We discussed the youth of today, the differences in the way kids are being raised, think and behave, etc. She said something that really struck me… “my generation has really dropped the ball.”

When we were chatting, I commented about being 8 years old and having to do housework, help cook, do dishes, mow the yard, etc. I was taught early that it was my responsibility as part of my family, to help out, do my part, that the family was supposed to be like a ‘team’. Even though my family was terribly dysfunctional and violent, there were good values that came through and stayed with me, that I try to instill in my own child.

While talking, we shared that we both know “20 somethings” that don’t know how to cook, use a washing machine, etc. We talked about how many young people are still living at home or return to their parents’ homes because they fail. It is a sad state of affairs, when we have raised kids who’ve never had responsibilities within their families. How can we possibly expect them to succeed?

In this way, I absolutely agree with my friend, the parents of these kids really let them down, dropped the ball, didn’t take seriously their responsibility to mentor their children. What kind of adults are these 20 somethings? What kind of parents will they be? If they have no skills, how will they teach their children any skills?

When we were talking I shared that as a teenager I was expected to have a hot meal on the table when my mother got home from work, I did the laundry, housework, washed the dishes, did all the yard work and looked after my younger sister every day after school and on weekends, while being expected to sustain honor roll grades. In the summers I worked detasseling corn for a local farmer and mowed two other lawns for elderly neighbors. As a preteen, I was sent to my Grandparents’ house twice, once to care for my Grandmother after she fell and broke her hip (as my Grandfather was disabled in a wheelchair), I washed her wound, made breakfast, cleaned the house, etc.; and a second time when my Grandfather became terribly ill, I spent nights in their house in case anything happened to him while my Grandmother worked. He passed away as a result of that illness.

When I left home, I had been planning to, but on a Saturday night I was told I was to be gone by noon the next day. I knew I could not ever go back, that was made very clear.
I used to resent my mother for being so harsh and hateful, but realized later in life, as most of us do, the advantage of being forced to be independent, self-sufficient and having learned all those skills.

My own son is a special needs child, I would not ever force him to leave home, but I will encourage him to have his own apartment, his own life independent of ours and I am teaching him the life skills he needs to have to succeed, should he want that for himself.

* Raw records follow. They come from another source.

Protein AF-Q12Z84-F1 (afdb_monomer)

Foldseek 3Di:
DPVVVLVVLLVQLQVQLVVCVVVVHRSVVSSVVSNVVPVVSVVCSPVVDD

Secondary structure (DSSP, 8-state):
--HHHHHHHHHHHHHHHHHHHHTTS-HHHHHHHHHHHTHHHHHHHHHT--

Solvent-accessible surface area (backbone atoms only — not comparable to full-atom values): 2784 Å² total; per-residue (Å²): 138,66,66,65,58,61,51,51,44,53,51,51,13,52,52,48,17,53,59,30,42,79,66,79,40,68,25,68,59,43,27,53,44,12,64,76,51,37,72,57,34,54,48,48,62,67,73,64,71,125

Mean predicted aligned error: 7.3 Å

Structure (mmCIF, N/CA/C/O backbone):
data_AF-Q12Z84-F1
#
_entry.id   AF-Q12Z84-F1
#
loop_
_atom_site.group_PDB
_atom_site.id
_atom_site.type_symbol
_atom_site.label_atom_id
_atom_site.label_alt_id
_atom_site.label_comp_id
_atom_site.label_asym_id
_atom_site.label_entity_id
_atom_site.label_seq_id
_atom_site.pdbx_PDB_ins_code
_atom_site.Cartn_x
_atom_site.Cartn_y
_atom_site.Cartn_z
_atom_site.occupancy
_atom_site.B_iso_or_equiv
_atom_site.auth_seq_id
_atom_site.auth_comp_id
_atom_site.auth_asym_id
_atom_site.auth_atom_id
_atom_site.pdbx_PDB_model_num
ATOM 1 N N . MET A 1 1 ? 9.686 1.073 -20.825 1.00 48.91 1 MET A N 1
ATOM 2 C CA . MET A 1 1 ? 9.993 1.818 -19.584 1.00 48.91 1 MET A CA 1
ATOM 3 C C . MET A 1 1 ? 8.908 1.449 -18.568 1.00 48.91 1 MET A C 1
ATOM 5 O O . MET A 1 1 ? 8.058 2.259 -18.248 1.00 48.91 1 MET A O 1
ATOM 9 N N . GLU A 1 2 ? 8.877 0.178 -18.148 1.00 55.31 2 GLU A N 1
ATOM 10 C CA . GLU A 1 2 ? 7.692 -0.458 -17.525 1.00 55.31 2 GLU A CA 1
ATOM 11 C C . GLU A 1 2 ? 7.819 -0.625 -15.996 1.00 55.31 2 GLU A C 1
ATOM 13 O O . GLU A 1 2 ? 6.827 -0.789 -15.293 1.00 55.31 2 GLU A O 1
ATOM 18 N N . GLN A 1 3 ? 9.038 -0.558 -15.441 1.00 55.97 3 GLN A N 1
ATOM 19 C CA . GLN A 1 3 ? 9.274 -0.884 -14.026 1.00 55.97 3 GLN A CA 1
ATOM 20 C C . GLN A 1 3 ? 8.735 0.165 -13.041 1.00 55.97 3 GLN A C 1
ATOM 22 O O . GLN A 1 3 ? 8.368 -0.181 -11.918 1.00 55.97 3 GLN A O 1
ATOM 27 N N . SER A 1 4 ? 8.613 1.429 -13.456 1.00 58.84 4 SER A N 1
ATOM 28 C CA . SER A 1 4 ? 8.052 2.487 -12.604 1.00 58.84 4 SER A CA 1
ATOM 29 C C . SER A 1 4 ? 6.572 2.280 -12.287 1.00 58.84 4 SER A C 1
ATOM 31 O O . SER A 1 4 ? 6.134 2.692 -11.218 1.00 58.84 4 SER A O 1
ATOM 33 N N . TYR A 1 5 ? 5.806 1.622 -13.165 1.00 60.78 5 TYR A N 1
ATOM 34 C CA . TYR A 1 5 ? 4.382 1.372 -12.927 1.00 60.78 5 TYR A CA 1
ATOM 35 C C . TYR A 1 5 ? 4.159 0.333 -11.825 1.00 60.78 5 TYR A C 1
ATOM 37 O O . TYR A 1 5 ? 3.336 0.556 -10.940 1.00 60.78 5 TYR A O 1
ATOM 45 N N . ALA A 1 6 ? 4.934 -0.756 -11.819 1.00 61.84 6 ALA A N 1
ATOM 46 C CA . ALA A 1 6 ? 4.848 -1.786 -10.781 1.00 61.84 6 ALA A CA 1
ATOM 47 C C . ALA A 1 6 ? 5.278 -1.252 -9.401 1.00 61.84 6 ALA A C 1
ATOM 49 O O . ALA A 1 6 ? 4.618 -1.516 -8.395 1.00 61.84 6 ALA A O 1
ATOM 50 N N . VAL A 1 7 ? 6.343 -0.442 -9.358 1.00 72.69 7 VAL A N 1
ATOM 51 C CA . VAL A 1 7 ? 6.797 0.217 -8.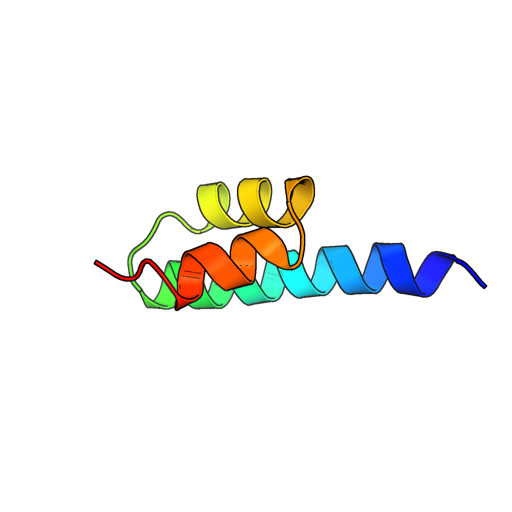121 1.00 72.69 7 VAL A CA 1
ATOM 52 C C . VAL A 1 7 ? 5.783 1.270 -7.659 1.00 72.69 7 VAL A C 1
ATOM 54 O O . VAL A 1 7 ? 5.409 1.280 -6.489 1.00 72.69 7 VAL A O 1
ATOM 57 N N . GLY A 1 8 ? 5.265 2.098 -8.572 1.00 79.81 8 GLY A N 1
ATOM 58 C CA . GLY A 1 8 ? 4.245 3.105 -8.267 1.00 79.81 8 GLY A CA 1
ATOM 59 C C . GLY A 1 8 ? 2.953 2.500 -7.712 1.00 79.81 8 GLY A C 1
ATOM 60 O O . GLY A 1 8 ? 2.384 3.027 -6.757 1.00 79.81 8 GLY A O 1
ATOM 61 N N . TRP A 1 9 ? 2.531 1.349 -8.238 1.00 82.81 9 TRP A N 1
ATOM 62 C CA . TRP A 1 9 ? 1.368 0.607 -7.747 1.00 82.81 9 TRP A CA 1
ATOM 63 C C . TRP A 1 9 ? 1.587 0.041 -6.337 1.00 82.81 9 TRP A C 1
ATOM 65 O O . TRP A 1 9 ? 0.717 0.174 -5.475 1.00 82.81 9 TRP A O 1
ATOM 75 N N . GLY A 1 10 ? 2.761 -0.541 -6.06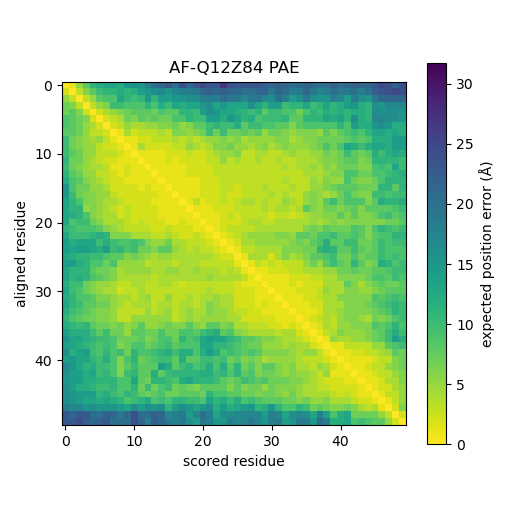3 1.00 81.31 10 GLY A N 1
ATOM 76 C CA . GLY A 1 10 ? 3.118 -1.033 -4.727 1.00 81.31 10 GLY A CA 1
ATOM 77 C C . GLY A 1 10 ? 3.186 0.086 -3.683 1.00 81.31 10 GLY A C 1
ATOM 78 O O . GLY A 1 10 ? 2.656 -0.055 -2.579 1.00 81.31 10 GLY A O 1
ATOM 79 N N . THR A 1 11 ? 3.764 1.236 -4.043 1.00 85.25 11 THR A N 1
ATOM 80 C CA . THR A 1 11 ? 3.803 2.423 -3.177 1.00 85.25 11 THR A CA 1
ATOM 81 C C . THR A 1 11 ? 2.403 2.980 -2.907 1.00 85.25 11 THR A C 1
ATOM 83 O O . THR A 1 11 ? 2.088 3.284 -1.756 1.00 85.25 11 THR A O 1
ATOM 86 N N . LEU A 1 12 ? 1.532 3.060 -3.920 1.00 84.12 12 LEU A N 1
ATOM 87 C CA . LEU A 1 12 ? 0.130 3.464 -3.747 1.00 84.12 12 LEU A CA 1
ATOM 88 C C . LEU A 1 12 ? -0.623 2.523 -2.801 1.00 84.12 12 LEU A C 1
ATOM 90 O O . LEU A 1 12 ? -1.348 2.992 -1.922 1.00 84.12 12 LEU A O 1
ATOM 94 N N . ALA A 1 13 ? -0.411 1.209 -2.927 1.00 84.44 13 ALA A N 1
ATOM 95 C CA . ALA A 1 13 ? -1.001 0.236 -2.017 1.00 84.44 13 ALA A CA 1
ATOM 96 C C .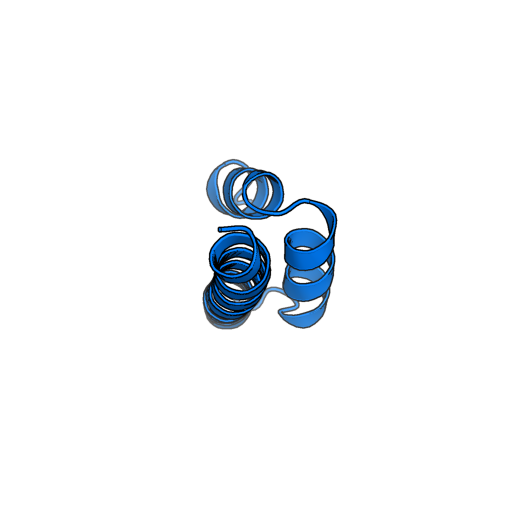 ALA A 1 13 ? -0.537 0.470 -0.573 1.00 84.44 13 ALA A C 1
ATOM 98 O O . ALA A 1 13 ? -1.373 0.517 0.325 1.00 84.44 13 ALA A O 1
ATOM 99 N N . LEU A 1 14 ? 0.757 0.709 -0.337 1.00 86.25 14 LEU A N 1
ATOM 100 C CA . LEU A 1 14 ? 1.276 1.022 1.000 1.00 86.25 14 LEU A CA 1
ATOM 101 C C . LEU A 1 14 ? 0.685 2.321 1.571 1.00 86.25 14 LEU A C 1
ATOM 103 O O . LEU A 1 14 ? 0.237 2.332 2.717 1.00 86.25 14 LEU A O 1
ATOM 107 N N . ILE A 1 15 ? 0.594 3.395 0.786 1.00 86.44 15 ILE A N 1
ATOM 108 C CA . ILE A 1 15 ? -0.013 4.659 1.238 1.00 86.44 15 ILE A CA 1
ATOM 109 C C . ILE A 1 15 ? -1.489 4.452 1.614 1.00 86.44 15 ILE A C 1
ATOM 111 O O . ILE A 1 15 ? -1.919 4.874 2.692 1.00 86.44 15 ILE A O 1
ATOM 115 N N . ASN A 1 16 ? -2.251 3.728 0.788 1.00 84.56 16 ASN A N 1
ATOM 116 C CA . ASN A 1 16 ? -3.648 3.397 1.074 1.00 84.56 16 ASN A CA 1
ATOM 117 C C . ASN A 1 16 ? -3.812 2.605 2.377 1.00 84.56 16 ASN A C 1
ATOM 119 O O . ASN A 1 16 ? -4.773 2.831 3.115 1.00 84.56 16 ASN A O 1
ATOM 123 N N . THR A 1 17 ? -2.869 1.717 2.711 1.00 86.00 17 THR A N 1
ATOM 124 C CA . THR A 1 17 ? -2.897 1.008 4.003 1.00 86.00 17 THR A CA 1
ATOM 125 C C . THR A 1 17 ? -2.675 1.922 5.191 1.00 86.00 17 THR A C 1
ATOM 127 O O . THR A 1 17 ? -3.329 1.734 6.216 1.00 86.00 17 THR A O 1
ATOM 130 N N . GLY A 1 18 ? -1.790 2.915 5.070 1.00 84.94 18 GLY A N 1
ATOM 131 C CA . GLY A 1 18 ? -1.560 3.910 6.115 1.00 84.94 18 GLY A CA 1
ATOM 132 C C . GLY A 1 18 ? -2.815 4.742 6.379 1.00 84.94 18 GLY A C 1
ATOM 133 O O . GLY A 1 18 ? -3.207 4.934 7.529 1.00 84.94 18 GLY A O 1
ATOM 134 N N . ILE A 1 19 ? -3.509 5.150 5.311 1.00 85.00 19 ILE A N 1
ATOM 135 C CA . ILE A 1 19 ? -4.773 5.900 5.388 1.00 85.00 19 ILE A CA 1
ATOM 136 C C . ILE A 1 19 ? -5.909 5.038 5.965 1.00 85.00 19 ILE A C 1
ATOM 138 O O . ILE A 1 19 ? -6.746 5.528 6.723 1.00 85.00 19 ILE A O 1
ATOM 142 N N . ALA A 1 20 ? -5.964 3.749 5.630 1.00 84.50 20 ALA A N 1
ATOM 143 C CA . ALA A 1 20 ? -6.955 2.837 6.193 1.00 84.50 20 ALA A CA 1
ATOM 144 C C . ALA A 1 20 ? -6.713 2.569 7.691 1.00 84.50 20 ALA A C 1
ATOM 146 O O . ALA A 1 20 ? -7.664 2.596 8.477 1.00 84.50 20 ALA A O 1
ATOM 147 N N . GLN A 1 21 ? -5.453 2.368 8.099 1.00 83.81 21 GLN A N 1
ATOM 148 C CA . GLN A 1 21 ? -5.078 2.166 9.504 1.00 83.81 21 GLN A CA 1
ATOM 149 C C . GLN A 1 21 ? -5.373 3.397 10.361 1.00 83.81 21 GLN A C 1
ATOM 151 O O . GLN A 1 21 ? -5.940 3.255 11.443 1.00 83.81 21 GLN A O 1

He is a member of the family, disability or not, therefore has responsibilities within the family. He’s learning to cook, does his own laundry, helps with the pets, doing basic housework, etc. He works 2 days a week at the local hospital and is doing a summer work program this summer. He WILL be prepared!

I have often said I think it’s sad that we have abandoned so many of the values and responsibilities of generations past. We have truly lost something in this ‘hurry up’, ‘do more’, ’self-involved’ world we live in now.

Thanks to my friend, who spent so much time talking about such important things with me, it’s good to find someone who understands the way you feel and think, I sometimes feel like an alien as friends tell me how differently they think/feel about those days in our not so distant past.